**MATERIAL SUPPLIED**
▶

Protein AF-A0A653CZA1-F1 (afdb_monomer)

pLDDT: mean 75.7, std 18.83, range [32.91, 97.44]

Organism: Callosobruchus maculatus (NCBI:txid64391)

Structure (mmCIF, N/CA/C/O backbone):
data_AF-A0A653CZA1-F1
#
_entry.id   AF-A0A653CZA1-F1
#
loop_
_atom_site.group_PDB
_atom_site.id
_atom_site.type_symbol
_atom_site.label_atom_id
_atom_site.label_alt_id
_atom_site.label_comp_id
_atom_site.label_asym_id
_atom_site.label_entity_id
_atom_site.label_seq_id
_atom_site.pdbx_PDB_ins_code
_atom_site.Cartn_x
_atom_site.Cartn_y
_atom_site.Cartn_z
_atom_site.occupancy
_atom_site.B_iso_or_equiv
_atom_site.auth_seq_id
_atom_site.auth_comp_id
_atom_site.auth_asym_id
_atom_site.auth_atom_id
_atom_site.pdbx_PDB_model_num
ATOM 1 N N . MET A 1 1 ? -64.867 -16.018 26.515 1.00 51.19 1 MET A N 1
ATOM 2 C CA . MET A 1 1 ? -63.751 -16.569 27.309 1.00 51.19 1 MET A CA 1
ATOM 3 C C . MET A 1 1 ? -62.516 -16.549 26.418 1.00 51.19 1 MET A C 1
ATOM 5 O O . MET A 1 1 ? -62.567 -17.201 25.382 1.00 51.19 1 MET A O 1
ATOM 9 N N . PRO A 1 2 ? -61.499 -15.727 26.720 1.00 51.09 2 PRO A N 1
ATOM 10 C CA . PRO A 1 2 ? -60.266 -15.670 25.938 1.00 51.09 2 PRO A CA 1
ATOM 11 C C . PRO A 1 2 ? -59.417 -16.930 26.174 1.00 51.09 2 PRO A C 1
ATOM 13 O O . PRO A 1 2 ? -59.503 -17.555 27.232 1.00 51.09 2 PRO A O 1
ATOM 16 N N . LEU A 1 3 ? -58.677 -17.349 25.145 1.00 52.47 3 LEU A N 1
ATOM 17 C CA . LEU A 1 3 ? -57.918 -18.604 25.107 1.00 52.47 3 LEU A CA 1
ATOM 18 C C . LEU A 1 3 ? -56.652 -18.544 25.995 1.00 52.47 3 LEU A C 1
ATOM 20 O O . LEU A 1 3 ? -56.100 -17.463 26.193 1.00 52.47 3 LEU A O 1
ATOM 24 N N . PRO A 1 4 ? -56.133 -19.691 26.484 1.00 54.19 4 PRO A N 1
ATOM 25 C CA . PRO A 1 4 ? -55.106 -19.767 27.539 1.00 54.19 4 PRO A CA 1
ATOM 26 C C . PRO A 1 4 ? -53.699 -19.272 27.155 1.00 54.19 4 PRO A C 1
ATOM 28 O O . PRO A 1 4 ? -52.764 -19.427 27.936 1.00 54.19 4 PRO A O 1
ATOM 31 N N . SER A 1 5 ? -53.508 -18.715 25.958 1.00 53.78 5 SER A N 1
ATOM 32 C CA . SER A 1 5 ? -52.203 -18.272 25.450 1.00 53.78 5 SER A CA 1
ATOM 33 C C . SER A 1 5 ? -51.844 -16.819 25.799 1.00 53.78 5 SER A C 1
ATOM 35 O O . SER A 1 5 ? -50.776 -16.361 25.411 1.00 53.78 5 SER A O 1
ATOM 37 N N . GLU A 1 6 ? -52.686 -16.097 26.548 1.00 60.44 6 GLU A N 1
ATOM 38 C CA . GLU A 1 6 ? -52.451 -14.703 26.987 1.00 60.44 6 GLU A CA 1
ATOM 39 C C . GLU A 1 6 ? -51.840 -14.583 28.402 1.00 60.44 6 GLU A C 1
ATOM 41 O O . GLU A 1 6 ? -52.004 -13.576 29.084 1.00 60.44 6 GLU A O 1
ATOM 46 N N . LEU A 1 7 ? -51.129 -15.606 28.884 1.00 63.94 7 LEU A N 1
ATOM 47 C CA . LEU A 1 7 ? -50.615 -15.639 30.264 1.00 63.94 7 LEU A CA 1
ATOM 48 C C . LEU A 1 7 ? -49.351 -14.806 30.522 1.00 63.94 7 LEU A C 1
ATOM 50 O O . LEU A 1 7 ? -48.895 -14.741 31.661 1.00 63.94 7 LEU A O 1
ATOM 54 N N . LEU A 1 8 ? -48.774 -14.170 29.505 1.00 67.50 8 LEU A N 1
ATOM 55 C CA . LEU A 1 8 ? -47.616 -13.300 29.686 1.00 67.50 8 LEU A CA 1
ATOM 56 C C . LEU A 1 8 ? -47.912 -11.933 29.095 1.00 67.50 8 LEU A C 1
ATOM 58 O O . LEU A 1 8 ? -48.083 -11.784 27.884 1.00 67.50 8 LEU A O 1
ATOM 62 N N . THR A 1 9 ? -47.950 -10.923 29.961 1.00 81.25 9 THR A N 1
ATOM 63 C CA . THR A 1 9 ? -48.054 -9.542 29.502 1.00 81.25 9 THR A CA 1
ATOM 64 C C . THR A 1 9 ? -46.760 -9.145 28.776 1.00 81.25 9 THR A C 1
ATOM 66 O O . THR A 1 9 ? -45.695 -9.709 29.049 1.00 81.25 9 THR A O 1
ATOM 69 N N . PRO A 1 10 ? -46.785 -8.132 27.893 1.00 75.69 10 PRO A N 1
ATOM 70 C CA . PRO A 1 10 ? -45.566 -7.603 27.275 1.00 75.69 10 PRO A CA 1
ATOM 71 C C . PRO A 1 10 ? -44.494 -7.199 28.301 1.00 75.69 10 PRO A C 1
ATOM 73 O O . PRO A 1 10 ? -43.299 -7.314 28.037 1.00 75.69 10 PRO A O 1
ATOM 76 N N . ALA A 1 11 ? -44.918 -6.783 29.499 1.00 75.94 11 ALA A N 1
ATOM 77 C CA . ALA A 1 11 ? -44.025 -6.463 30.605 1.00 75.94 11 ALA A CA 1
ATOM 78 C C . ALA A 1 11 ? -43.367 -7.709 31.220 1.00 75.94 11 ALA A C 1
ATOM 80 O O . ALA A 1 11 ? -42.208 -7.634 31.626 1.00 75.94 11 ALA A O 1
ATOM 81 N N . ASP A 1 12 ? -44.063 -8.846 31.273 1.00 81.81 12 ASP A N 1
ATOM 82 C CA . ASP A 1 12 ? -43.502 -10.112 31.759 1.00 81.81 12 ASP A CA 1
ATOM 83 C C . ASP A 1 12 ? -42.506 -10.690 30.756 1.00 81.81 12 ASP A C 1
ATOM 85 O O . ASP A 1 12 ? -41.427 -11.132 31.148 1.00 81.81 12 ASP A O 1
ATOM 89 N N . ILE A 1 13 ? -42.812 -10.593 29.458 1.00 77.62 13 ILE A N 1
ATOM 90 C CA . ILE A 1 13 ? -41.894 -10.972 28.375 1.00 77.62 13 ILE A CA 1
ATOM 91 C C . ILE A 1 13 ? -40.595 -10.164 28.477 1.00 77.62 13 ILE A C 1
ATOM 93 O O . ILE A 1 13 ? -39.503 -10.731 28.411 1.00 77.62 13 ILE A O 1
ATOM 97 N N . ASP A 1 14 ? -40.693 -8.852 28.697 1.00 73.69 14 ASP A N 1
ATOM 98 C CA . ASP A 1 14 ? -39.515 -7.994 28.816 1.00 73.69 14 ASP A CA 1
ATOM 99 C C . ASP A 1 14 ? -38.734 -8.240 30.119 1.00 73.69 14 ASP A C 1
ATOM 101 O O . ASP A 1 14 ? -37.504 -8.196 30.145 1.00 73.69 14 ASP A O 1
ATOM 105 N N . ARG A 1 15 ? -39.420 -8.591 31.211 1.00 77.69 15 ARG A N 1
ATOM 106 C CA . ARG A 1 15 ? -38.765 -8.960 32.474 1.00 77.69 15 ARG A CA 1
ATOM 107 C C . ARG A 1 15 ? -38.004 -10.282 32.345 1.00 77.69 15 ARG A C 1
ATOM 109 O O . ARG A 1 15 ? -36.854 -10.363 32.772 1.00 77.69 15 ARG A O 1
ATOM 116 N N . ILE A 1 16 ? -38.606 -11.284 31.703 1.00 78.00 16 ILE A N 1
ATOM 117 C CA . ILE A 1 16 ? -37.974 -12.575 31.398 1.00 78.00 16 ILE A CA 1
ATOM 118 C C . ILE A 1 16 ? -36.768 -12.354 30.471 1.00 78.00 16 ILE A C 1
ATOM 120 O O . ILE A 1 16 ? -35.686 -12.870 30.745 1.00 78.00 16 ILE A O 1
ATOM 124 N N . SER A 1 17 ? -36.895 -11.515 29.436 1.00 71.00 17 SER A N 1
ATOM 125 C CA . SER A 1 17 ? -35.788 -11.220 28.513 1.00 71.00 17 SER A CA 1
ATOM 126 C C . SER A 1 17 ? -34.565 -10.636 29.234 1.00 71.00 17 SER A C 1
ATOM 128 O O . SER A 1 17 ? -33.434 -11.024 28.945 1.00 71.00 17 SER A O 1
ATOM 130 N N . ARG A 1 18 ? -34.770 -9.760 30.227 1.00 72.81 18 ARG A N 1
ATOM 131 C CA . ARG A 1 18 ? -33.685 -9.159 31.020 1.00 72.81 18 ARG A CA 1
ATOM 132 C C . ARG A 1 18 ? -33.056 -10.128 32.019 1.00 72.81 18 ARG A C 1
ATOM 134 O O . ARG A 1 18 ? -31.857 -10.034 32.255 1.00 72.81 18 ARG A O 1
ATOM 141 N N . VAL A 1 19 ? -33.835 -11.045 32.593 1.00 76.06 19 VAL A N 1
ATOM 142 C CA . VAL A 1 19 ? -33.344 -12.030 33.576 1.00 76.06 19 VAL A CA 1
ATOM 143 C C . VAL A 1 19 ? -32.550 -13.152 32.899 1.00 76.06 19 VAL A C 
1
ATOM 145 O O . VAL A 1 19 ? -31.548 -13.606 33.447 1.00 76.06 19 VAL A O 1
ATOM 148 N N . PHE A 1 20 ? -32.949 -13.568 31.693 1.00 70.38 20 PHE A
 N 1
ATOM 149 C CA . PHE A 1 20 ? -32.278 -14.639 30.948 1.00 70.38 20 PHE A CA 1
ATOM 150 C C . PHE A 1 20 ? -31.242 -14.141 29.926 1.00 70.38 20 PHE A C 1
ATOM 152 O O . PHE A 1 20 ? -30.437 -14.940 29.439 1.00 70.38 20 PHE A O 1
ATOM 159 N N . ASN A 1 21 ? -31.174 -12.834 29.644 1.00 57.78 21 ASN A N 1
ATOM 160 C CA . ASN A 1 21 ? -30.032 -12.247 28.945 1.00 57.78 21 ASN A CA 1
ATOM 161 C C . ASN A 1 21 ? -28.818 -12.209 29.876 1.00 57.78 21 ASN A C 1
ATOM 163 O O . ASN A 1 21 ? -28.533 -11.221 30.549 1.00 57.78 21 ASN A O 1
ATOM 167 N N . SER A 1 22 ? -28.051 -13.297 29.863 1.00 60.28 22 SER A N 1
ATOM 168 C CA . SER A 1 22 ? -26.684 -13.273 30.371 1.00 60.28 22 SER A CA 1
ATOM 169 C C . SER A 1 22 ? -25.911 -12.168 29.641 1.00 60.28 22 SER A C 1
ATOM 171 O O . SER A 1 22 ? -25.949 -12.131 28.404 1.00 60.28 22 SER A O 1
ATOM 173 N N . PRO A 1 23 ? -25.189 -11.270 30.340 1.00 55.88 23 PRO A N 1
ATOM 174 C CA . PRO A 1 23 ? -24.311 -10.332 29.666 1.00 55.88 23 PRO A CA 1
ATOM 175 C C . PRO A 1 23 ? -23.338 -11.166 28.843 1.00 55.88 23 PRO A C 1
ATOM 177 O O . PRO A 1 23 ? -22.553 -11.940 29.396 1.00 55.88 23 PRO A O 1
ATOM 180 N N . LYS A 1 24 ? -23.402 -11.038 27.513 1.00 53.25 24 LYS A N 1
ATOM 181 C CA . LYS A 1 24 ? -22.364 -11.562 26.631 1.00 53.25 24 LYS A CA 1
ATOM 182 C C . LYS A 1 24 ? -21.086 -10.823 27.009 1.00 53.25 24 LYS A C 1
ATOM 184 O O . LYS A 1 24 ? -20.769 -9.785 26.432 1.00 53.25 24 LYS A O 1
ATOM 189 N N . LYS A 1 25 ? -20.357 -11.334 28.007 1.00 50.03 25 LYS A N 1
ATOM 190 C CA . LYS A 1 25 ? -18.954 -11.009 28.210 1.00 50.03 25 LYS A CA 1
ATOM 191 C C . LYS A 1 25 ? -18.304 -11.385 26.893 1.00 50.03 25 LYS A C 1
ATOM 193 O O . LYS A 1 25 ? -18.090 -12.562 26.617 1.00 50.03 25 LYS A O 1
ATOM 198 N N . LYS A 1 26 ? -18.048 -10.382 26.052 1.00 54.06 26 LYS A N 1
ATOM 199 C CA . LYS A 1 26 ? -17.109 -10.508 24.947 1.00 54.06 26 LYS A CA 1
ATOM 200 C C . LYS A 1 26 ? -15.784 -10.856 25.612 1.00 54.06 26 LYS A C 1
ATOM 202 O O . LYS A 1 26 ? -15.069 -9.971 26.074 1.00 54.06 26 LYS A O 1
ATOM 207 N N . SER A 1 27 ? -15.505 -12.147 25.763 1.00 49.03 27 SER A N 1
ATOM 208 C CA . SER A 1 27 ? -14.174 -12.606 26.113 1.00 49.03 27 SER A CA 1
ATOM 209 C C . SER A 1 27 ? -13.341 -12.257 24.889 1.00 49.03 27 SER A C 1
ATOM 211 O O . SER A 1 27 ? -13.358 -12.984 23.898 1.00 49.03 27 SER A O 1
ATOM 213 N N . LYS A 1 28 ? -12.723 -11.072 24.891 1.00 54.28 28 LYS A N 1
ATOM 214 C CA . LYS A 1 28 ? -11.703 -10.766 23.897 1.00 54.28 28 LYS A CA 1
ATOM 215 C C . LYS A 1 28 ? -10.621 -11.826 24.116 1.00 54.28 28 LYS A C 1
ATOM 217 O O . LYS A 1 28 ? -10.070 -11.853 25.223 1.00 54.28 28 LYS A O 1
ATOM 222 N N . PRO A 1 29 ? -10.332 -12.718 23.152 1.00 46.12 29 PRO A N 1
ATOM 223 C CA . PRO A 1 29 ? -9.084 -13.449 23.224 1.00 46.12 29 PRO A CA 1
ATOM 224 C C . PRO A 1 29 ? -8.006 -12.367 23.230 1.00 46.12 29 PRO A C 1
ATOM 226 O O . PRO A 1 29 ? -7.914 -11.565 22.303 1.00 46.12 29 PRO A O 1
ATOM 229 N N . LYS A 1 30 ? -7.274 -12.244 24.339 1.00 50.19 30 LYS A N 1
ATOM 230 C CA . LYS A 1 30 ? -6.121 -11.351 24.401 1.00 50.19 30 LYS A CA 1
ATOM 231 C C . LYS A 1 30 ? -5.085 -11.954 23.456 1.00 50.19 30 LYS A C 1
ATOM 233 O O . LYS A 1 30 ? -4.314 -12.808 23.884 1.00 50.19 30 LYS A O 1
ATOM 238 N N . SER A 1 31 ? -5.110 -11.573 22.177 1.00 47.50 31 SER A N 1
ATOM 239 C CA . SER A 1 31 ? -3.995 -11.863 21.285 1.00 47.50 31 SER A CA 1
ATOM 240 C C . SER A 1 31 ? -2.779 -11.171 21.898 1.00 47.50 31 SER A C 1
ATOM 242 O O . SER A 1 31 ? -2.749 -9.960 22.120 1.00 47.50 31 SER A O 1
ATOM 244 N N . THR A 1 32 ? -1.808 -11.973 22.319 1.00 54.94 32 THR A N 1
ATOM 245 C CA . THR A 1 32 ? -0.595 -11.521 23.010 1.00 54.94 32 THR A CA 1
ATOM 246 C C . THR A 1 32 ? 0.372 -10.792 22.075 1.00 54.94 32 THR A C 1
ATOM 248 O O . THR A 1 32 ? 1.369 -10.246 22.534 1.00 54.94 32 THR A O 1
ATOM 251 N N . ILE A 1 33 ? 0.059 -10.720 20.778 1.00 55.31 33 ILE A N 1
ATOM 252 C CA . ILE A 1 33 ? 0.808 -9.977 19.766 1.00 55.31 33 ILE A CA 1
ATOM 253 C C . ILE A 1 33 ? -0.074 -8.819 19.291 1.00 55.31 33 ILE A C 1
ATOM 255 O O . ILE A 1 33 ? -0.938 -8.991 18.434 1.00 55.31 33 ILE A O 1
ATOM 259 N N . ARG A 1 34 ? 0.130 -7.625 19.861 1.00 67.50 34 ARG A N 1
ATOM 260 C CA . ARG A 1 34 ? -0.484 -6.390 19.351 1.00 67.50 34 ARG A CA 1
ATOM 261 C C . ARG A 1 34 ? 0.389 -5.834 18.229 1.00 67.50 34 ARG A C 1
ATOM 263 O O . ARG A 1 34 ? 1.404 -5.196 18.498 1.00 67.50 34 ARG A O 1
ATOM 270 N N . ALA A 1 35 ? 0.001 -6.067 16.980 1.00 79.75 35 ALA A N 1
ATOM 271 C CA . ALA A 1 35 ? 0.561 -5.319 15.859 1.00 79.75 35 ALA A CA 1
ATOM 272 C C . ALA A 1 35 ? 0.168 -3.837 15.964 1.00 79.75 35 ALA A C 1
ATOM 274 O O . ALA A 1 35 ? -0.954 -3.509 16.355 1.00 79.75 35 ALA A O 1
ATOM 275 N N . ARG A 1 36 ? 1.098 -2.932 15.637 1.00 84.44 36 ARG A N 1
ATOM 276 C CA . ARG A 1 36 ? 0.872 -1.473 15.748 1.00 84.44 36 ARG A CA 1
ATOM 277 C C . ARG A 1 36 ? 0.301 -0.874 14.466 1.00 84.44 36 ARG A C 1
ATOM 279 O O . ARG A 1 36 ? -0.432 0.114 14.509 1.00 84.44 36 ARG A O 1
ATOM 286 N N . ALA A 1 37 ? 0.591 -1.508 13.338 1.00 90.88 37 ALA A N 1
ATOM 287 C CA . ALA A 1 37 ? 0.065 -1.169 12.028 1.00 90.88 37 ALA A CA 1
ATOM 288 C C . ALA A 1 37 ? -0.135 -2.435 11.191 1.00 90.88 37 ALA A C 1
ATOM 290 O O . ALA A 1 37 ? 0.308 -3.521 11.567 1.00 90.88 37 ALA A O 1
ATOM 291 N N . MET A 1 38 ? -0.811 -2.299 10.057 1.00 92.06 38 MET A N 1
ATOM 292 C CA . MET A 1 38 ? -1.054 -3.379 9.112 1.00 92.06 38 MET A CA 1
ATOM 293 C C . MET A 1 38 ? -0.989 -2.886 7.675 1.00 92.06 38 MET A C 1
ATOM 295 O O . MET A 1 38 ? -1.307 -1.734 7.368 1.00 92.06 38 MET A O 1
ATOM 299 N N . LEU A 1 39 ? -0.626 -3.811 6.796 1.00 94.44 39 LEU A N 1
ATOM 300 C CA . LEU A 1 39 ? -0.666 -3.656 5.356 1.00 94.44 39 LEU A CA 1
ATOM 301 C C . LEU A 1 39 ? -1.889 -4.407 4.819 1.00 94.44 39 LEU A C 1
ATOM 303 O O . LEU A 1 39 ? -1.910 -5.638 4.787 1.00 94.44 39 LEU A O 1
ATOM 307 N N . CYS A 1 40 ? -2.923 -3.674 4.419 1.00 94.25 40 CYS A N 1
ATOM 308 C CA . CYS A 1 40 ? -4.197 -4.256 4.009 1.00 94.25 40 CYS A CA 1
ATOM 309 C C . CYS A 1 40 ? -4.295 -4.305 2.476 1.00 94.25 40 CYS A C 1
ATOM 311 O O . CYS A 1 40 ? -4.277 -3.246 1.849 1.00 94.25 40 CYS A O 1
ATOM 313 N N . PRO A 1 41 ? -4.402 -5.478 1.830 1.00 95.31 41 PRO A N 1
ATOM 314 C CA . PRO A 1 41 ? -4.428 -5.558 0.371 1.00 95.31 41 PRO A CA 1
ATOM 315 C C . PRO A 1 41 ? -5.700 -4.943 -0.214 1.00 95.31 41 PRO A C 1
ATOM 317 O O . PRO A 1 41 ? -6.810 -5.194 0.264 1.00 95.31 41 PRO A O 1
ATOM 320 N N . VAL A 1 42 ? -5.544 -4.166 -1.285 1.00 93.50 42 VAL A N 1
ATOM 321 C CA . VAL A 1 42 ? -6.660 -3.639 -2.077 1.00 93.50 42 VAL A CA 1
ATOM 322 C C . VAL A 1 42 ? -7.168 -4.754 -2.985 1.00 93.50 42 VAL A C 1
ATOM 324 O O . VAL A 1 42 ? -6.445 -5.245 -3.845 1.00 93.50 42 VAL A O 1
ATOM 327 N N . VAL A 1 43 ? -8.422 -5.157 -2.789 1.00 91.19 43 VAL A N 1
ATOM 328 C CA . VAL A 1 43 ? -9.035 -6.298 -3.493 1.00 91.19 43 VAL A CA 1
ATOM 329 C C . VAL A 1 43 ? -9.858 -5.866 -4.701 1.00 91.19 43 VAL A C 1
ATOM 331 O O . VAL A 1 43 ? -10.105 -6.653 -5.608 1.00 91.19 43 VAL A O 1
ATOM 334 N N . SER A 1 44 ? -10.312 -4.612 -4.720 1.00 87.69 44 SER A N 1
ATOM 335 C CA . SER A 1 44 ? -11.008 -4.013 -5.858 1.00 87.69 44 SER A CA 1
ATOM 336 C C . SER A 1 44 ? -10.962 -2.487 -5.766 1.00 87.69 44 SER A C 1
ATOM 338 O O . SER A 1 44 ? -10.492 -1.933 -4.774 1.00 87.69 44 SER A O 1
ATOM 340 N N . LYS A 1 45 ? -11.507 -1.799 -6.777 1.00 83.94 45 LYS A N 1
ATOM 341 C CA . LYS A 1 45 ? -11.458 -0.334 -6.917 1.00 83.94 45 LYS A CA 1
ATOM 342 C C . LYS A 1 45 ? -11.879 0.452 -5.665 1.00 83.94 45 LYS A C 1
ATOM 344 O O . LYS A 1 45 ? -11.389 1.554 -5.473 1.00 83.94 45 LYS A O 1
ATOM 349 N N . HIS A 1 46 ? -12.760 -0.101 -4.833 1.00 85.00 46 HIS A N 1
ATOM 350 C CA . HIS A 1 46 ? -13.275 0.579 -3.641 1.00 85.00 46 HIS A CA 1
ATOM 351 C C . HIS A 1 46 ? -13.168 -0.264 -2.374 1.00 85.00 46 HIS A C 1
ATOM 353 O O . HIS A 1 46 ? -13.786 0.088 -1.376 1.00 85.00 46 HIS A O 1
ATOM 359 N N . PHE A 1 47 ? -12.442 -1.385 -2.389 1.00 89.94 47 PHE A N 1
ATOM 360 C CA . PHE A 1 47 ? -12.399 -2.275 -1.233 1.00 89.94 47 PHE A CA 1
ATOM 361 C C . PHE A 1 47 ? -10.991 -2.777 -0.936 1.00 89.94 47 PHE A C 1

◀

**YOUR TASK**
Above are some records; copy exactly the lines from the one with "ATOM 35 O O" through the one with "ATOM 90 C CA", both included, and no others.

**EXERCISE ANSWER**
ATOM 35 O O . SER A 1 5 ? -50.776 -16.361 25.411 1.00 53.78 5 SER A O 1
ATOM 37 N N . GLU A 1 6 ? -52.686 -16.097 26.548 1.00 60.44 6 GLU A N 1
ATOM 38 C CA . GLU A 1 6 ? -52.451 -14.703 26.987 1.00 60.44 6 GLU A CA 1
ATOM 39 C C . GLU A 1 6 ? -51.840 -14.583 28.402 1.00 60.44 6 GLU A C 1
ATOM 41 O O . GLU A 1 6 ? -52.004 -13.576 29.084 1.00 60.44 6 GLU A O 1
ATOM 46 N N . LEU A 1 7 ? -51.129 -15.606 28.884 1.00 63.94 7 LEU A N 1
ATOM 47 C CA . LEU A 1 7 ? -50.615 -15.639 30.264 1.00 63.94 7 LEU A CA 1
ATOM 48 C C . LEU A 1 7 ? -49.351 -14.806 30.522 1.00 63.94 7 LEU A C 1
ATOM 50 O O . LEU A 1 7 ? -48.895 -14.741 31.661 1.00 63.94 7 LEU A O 1
ATOM 54 N N . LEU A 1 8 ? -48.774 -14.170 29.505 1.00 67.50 8 LEU A N 1
ATOM 55 C CA . LEU A 1 8 ? -47.616 -13.300 29.686 1.00 67.50 8 LEU A CA 1
ATOM 56 C C . LEU A 1 8 ? -47.912 -11.933 29.095 1.00 67.50 8 LEU A C 1
ATOM 58 O O . LEU A 1 8 ? -48.083 -11.784 27.884 1.00 67.50 8 LEU A O 1
ATOM 62 N N . THR A 1 9 ? -47.950 -10.923 29.961 1.00 81.25 9 THR A N 1
ATOM 63 C CA . THR A 1 9 ? -48.054 -9.542 29.502 1.00 81.25 9 THR A CA 1
ATOM 64 C C . THR A 1 9 ? -46.760 -9.145 28.776 1.00 81.25 9 THR A C 1
ATOM 66 O O . THR A 1 9 ? -45.695 -9.709 29.049 1.00 81.25 9 THR A O 1
ATOM 69 N N . PRO A 1 10 ? -46.785 -8.132 27.893 1.00 75.69 10 PRO A N 1
ATOM 70 C CA . PRO A 1 10 ? -45.566 -7.603 27.275 1.00 75.69 10 PRO A CA 1
ATOM 71 C C . PRO A 1 10 ? -44.494 -7.199 28.301 1.00 75.69 10 PRO A C 1
ATOM 73 O O . PRO A 1 10 ? -43.299 -7.314 28.037 1.00 75.69 10 PRO A O 1
ATOM 76 N N . ALA A 1 11 ? -44.918 -6.783 29.499 1.00 75.94 11 ALA A N 1
ATOM 77 C CA . ALA A 1 11 ? -44.025 -6.463 30.605 1.00 75.94 11 ALA A CA 1
ATOM 78 C C . ALA A 1 11 ? -43.367 -7.709 31.220 1.00 75.94 11 ALA A C 1
ATOM 80 O O . ALA A 1 11 ? -42.208 -7.634 31.626 1.00 75.94 11 ALA A O 1
ATOM 81 N N . ASP A 1 12 ? -44.063 -8.846 31.273 1.00 81.81 12 ASP A N 1
ATOM 82 C CA . ASP A 1 12 ? -43.502 -10.112 31.759 1.00 81.81 12 ASP A CA 1
ATOM 83 C C . ASP A 1 12 ? -42.506 -10.690 30.756 1.00 81.81 12 ASP A C 1
ATOM 85 O O . ASP A 1 12 ? -41.427 -11.132 31.148 1.00 81.81 12 ASP A O 1
ATOM 89 N N . ILE A 1 13 ? -42.812 -10.593 29.458 1.00 77.62 13 ILE A N 1
ATOM 90 C CA . ILE A 1 13 ? -41.894 -10.972 28.375 1.00 77.62 13 ILE A CA 1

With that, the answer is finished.